Czy opłaca się wyjechać do Niemiec nie mając żadnego fachu w ręku? W mojej dotychczasowej "karierze" pracowałem jedynie na magazynach i produkcji. W grę wchodzi tylko praca przez agencję, gdyż niemiecki znam słabo, umiem co najwyżej kupić coś w sklepie lub zapytać o drogę. Zarobki przez takie agencje nie są zbyt wysokie (ok 1200 euro netto). Obecnie mieszkam w Poznaniu, gdzie wynajmuję pokój. Ledwo wyrabiam finansowo, na lepszą pracę właściwie nie mam szans, a nie chcę wracać do toksycznych rodziców. Możliwe, że zmiana otoczenia dobrze mi zrobi. Mam 30 lat, prawie połowę swojego życia cierpię na depresję. Od kilku lat się leczę, lecz polska rzeczywistość mnie przytlacza i jestem przekonany, że raczej mi się tutaj nie polepszy. Staram się jakoś rozwijać, ale choroba i finanse skutecznie mi to uniemozliwiają. Kilkukrotnie rozpoczynałem naukę programowania (jeszcze zanim stało się to modne), studiowałem też przez kilka miesięcy elektrotechnikę, ale nie stać mnie było na opłacenie studiów. Już nie mam żadnej nadziei, że coś się zmieni.

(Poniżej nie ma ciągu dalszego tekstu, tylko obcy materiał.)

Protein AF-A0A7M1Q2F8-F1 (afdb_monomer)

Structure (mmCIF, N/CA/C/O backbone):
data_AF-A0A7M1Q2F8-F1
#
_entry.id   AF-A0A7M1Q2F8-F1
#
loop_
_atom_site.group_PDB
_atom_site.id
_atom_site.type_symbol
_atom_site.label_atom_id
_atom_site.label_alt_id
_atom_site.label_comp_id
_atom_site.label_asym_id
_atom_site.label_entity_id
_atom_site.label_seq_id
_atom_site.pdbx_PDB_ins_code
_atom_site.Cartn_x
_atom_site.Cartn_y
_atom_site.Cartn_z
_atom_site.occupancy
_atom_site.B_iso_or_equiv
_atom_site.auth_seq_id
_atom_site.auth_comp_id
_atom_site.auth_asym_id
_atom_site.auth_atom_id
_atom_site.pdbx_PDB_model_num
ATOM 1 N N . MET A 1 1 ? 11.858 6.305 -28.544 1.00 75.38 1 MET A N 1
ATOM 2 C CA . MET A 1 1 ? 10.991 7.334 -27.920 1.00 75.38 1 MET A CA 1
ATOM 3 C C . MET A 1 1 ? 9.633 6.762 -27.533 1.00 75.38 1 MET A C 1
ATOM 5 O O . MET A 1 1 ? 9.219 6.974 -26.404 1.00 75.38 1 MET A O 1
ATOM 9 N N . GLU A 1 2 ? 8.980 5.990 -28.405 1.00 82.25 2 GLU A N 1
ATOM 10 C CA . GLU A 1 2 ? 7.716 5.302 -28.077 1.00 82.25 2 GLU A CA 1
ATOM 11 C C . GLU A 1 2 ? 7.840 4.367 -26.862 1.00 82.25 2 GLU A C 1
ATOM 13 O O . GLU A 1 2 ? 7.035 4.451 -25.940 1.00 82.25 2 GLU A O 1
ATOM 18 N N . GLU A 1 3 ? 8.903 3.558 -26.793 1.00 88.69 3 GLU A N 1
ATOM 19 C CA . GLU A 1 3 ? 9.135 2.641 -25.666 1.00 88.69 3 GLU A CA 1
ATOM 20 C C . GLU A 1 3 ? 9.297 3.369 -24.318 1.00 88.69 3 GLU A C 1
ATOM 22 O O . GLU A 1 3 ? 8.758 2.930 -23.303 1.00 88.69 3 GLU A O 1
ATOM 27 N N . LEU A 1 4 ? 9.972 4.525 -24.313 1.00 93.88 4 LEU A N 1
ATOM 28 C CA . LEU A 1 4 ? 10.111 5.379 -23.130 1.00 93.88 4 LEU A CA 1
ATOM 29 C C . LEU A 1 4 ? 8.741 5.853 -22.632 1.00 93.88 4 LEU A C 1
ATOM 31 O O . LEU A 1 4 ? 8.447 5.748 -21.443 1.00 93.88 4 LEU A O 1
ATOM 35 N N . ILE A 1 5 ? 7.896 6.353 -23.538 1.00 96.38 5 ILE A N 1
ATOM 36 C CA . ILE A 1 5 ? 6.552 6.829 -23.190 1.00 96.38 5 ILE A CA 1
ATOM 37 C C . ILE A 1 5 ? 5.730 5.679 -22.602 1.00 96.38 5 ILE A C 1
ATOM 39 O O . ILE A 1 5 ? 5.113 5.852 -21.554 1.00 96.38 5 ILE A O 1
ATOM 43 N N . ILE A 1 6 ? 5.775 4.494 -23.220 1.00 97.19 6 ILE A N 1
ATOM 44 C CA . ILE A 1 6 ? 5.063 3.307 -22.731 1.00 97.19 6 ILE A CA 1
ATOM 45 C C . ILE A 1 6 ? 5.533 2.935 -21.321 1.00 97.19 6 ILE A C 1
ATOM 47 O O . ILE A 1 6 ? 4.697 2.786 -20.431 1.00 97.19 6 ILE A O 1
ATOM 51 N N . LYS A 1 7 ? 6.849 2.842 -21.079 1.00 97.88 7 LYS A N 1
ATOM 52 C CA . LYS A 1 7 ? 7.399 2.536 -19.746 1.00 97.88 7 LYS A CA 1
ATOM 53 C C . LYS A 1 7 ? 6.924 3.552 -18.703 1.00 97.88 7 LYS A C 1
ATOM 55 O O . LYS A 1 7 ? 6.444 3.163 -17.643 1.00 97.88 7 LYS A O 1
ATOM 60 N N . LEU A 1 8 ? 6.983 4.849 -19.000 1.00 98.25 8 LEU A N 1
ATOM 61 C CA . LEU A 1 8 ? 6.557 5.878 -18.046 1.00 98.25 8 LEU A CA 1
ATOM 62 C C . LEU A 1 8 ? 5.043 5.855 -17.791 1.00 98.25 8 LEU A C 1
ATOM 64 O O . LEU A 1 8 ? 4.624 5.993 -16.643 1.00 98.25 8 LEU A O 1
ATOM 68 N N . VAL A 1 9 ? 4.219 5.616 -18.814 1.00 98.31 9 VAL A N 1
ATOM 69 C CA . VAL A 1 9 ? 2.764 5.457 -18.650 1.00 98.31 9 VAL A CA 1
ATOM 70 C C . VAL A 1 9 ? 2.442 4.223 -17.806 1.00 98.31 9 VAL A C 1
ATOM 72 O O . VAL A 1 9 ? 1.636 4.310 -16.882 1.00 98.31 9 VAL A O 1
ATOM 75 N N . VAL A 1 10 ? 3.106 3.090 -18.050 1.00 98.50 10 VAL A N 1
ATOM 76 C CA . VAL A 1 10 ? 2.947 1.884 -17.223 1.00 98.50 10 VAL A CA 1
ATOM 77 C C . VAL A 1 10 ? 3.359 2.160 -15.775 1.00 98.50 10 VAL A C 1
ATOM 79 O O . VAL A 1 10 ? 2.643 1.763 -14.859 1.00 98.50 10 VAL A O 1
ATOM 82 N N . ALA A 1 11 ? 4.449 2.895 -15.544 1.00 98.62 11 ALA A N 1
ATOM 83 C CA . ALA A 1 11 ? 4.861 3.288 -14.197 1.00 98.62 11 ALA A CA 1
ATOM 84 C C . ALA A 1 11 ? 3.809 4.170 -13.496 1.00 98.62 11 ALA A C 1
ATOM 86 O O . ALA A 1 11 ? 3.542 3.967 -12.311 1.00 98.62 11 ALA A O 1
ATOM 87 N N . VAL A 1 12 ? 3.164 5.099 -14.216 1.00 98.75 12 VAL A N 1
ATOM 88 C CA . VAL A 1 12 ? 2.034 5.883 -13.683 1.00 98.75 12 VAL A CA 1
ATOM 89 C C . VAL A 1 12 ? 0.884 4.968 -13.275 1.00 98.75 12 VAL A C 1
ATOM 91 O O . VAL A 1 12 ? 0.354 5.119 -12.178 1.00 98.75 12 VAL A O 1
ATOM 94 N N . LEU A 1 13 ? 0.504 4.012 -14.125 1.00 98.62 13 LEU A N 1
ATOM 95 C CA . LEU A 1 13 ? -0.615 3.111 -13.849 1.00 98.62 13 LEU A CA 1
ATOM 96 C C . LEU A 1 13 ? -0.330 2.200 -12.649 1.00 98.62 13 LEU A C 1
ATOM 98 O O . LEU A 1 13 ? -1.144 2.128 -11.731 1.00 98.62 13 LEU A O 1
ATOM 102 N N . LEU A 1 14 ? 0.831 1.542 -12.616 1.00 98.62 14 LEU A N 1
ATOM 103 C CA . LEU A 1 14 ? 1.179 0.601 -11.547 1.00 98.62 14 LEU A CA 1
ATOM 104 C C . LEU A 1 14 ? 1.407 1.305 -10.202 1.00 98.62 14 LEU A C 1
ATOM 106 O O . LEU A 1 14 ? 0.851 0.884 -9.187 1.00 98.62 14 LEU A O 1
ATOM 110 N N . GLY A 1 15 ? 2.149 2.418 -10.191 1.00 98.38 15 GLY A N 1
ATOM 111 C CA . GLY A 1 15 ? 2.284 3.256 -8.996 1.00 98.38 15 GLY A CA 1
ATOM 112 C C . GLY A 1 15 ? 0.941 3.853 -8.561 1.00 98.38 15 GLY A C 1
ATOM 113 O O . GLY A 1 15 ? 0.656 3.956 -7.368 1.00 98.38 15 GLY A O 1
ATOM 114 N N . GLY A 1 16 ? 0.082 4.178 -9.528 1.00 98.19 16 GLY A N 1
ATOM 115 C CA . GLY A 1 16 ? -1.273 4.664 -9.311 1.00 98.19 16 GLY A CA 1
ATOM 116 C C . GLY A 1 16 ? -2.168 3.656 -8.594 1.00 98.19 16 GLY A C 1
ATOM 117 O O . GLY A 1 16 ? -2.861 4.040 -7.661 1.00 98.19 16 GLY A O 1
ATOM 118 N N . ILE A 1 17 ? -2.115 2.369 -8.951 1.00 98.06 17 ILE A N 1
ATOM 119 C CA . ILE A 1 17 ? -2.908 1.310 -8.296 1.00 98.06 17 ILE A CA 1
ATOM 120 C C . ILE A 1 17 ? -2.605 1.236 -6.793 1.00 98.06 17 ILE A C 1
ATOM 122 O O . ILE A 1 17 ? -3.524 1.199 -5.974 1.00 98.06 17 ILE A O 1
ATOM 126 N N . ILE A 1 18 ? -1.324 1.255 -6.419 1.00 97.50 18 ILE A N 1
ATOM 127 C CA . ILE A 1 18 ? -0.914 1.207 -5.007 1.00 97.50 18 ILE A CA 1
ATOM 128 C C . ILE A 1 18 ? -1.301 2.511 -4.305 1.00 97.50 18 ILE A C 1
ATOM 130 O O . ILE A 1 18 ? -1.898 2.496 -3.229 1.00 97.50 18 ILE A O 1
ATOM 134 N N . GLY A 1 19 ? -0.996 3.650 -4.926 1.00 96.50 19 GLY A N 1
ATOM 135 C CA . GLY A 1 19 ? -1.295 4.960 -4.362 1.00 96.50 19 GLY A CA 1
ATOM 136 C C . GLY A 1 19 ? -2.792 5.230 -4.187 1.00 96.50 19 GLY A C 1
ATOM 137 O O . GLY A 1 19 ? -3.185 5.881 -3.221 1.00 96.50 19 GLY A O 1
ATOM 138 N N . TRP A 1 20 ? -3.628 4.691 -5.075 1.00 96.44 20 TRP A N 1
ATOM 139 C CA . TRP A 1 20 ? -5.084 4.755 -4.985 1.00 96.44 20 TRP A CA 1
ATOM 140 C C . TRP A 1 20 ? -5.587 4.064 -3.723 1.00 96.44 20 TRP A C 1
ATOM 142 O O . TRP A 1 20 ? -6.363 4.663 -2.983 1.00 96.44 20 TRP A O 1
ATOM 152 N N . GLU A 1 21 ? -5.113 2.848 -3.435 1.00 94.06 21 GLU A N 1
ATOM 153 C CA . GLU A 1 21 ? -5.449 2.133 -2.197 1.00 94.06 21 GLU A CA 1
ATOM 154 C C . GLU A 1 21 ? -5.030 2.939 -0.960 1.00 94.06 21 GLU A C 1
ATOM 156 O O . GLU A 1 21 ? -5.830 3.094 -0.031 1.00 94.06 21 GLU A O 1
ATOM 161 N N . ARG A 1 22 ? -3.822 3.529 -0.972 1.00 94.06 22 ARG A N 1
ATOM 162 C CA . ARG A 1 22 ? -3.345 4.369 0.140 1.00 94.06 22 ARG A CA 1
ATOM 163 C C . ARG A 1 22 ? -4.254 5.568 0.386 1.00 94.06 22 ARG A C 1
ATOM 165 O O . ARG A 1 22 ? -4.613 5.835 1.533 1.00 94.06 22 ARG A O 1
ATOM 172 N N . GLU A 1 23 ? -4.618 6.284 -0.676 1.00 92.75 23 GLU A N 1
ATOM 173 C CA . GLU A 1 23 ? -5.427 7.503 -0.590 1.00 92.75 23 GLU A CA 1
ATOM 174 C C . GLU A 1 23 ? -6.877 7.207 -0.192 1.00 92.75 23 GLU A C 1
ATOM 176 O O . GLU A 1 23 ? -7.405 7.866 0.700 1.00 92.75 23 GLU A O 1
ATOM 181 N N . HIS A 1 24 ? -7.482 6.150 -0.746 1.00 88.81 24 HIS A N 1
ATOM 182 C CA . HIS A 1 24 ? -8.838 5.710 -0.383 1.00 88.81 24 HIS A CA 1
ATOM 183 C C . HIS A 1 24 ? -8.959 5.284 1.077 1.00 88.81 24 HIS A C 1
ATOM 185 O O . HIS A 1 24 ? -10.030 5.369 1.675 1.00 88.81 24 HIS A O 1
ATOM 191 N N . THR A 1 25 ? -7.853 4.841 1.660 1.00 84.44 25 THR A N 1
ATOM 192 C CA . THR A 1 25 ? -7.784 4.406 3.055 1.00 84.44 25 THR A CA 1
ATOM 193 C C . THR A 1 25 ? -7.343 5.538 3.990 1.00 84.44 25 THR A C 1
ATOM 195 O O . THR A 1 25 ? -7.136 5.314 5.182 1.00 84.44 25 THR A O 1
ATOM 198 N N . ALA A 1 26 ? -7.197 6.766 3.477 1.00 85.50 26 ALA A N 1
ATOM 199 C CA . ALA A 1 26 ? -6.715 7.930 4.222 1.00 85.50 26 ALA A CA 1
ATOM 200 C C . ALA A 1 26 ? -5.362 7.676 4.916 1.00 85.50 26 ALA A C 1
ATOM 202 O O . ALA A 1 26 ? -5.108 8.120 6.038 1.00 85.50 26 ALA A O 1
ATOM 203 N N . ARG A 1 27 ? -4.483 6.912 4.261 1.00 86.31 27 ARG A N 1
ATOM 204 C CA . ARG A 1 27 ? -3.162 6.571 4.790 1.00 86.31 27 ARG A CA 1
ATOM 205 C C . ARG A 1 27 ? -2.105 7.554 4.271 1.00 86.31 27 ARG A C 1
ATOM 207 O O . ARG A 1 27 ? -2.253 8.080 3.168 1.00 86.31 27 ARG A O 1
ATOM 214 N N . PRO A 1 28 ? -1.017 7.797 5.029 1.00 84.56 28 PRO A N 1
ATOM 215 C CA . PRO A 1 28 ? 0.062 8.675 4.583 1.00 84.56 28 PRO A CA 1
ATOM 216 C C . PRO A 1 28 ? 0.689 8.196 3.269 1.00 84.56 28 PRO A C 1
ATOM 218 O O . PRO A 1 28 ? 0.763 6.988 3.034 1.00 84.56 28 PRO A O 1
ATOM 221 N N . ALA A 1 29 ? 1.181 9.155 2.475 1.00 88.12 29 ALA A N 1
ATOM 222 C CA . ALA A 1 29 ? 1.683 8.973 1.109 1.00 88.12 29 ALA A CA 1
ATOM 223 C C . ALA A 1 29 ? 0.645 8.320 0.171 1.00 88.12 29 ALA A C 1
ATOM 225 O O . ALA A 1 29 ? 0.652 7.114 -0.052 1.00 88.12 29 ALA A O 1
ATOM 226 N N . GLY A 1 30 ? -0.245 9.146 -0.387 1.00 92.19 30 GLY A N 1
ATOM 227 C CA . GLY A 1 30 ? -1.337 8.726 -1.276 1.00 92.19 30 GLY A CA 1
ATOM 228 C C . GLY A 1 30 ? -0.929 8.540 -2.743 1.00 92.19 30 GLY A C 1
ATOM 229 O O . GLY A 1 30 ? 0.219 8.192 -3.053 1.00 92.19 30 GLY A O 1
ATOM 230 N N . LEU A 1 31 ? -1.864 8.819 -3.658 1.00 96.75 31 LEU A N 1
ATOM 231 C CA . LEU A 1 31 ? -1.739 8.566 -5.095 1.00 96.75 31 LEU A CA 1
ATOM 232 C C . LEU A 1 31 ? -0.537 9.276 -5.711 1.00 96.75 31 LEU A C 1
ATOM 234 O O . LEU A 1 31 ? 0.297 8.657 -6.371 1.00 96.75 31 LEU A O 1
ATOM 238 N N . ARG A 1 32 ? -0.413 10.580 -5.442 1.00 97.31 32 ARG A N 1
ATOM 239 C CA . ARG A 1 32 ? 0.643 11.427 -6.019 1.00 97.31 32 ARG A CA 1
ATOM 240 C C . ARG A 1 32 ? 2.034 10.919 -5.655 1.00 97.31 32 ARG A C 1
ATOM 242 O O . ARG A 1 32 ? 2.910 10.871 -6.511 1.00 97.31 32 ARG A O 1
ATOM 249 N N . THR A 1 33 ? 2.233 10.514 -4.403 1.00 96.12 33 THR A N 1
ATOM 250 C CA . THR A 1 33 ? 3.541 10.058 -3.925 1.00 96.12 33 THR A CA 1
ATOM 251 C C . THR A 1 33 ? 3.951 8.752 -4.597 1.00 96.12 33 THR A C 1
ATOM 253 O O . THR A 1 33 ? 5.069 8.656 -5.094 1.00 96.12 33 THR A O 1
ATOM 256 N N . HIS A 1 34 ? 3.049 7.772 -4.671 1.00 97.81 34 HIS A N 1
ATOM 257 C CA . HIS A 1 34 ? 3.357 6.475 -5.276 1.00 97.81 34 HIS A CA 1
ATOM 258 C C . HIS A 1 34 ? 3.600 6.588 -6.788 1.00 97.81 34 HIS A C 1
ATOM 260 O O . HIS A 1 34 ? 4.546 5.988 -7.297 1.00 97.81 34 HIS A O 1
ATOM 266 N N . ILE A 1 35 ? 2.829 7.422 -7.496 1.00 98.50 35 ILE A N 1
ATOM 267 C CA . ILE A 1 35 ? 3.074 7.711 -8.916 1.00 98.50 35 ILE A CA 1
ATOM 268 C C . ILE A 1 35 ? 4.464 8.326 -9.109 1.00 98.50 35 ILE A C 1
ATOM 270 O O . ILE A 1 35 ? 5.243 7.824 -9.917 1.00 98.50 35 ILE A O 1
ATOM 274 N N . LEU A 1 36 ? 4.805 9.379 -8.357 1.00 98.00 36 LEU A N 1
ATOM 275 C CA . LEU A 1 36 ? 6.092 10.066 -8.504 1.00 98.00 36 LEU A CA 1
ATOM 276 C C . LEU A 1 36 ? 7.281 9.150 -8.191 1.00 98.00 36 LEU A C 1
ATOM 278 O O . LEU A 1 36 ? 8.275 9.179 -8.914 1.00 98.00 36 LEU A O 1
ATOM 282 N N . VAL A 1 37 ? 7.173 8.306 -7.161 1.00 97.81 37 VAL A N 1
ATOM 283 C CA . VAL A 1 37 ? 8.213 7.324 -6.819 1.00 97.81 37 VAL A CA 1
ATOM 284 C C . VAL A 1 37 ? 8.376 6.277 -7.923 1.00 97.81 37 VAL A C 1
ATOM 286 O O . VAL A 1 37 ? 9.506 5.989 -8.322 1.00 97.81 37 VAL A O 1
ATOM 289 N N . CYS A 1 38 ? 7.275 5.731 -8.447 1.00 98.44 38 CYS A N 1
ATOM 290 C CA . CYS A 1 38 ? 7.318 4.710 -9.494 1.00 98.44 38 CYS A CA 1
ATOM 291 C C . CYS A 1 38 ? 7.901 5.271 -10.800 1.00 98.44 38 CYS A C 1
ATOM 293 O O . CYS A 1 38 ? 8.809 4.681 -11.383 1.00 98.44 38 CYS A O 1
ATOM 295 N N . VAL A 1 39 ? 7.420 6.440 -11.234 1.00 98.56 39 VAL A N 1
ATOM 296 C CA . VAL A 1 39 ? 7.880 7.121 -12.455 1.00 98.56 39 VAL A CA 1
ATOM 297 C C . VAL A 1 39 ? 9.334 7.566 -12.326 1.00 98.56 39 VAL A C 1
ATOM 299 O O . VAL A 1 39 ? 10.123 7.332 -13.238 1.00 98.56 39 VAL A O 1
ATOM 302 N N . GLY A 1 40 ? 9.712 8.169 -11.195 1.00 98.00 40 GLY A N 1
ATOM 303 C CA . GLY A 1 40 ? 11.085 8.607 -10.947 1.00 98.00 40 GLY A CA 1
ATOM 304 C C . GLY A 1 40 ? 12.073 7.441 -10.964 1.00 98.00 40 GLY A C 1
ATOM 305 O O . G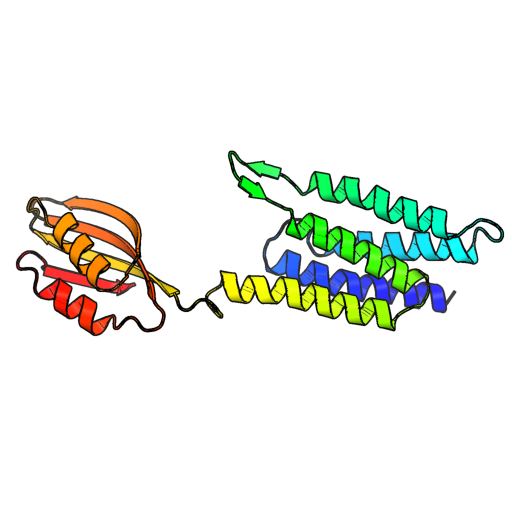LY A 1 40 ? 13.111 7.527 -11.616 1.00 98.00 40 GLY A O 1
ATOM 306 N N . SER A 1 41 ? 11.715 6.324 -10.324 1.00 98.12 41 SER A N 1
ATOM 307 C CA . SER A 1 41 ? 12.543 5.112 -10.325 1.00 98.12 41 SER A CA 1
ATOM 308 C C . SER A 1 41 ? 12.657 4.511 -11.729 1.00 98.12 41 SER A C 1
ATOM 310 O O . SER A 1 41 ? 13.762 4.185 -12.153 1.00 98.12 41 SER A O 1
ATOM 312 N N . ALA A 1 42 ? 11.554 4.447 -12.487 1.00 98.19 42 ALA A N 1
ATOM 313 C CA . ALA A 1 42 ? 11.570 3.980 -13.874 1.00 98.19 42 ALA A CA 1
ATOM 314 C C . ALA A 1 42 ? 12.483 4.837 -14.757 1.00 98.19 42 ALA A C 1
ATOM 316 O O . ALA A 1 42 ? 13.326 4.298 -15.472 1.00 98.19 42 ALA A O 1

Czuję się jak taki sześćdziesięcioletni Janusz, któremu po ciężkim dniu w fabryce zostało jedynie usiąść przed telewizorem z Harnasiem w dłoni.

#depresja #emigracja #niemcy #pracbaza
  • 14
  • Odpowiedz
Nie potrzebujesz fachu w ręku, jak nie jesteś leserem i jesteś pracowity to ze spokojem zarobisz te 1200 gdzieś na magazynie odlicz mieszkanie 200-300euro jeżeli od agencji bedzie, zostaje ci jakieś 900 z taką suma jak nie jesteś rozrzutny to jesteś wstanie nawet coś odłożyć
  • Odpowiedz
  • 2
Sam sobie odpowiedz na pytanie co wolisz 2k netto w polsce(takie sa stawki w moim malym miescie) czy 1300euro netto przez agencje po oplaceniu mieszkania w niemczech :P Sam wybralem ta druga opcje i nie zaluje bo w polsce na zadnym magazynie po odliczeniu kosztow mieszkania i jedzenia nie bede odkladal 5000zl na czysto nie oszczedzajac sobie niczego jedyny minus jest taki ze w wiekszosci przypadkow pokoj dzielisz z wspollokatorem i jestes
  • Odpowiedz
@offerma3: najpierw leczenie kolego :( jak nie wyleczysz tego gowna to nawet na hawajach bedziesz cierpial, a pamietaj ze w niemczech bedziesz sam, bez przyjaciol, bez mozliwosci poznania normalnej kobiety. Moze idz na kursy elektryka, zalap jakas fuche na budowie
  • Odpowiedz
1200e nie jest dla mnie atrakcyjnym wynagrodzeniem nawet porównując do polskich zarobków.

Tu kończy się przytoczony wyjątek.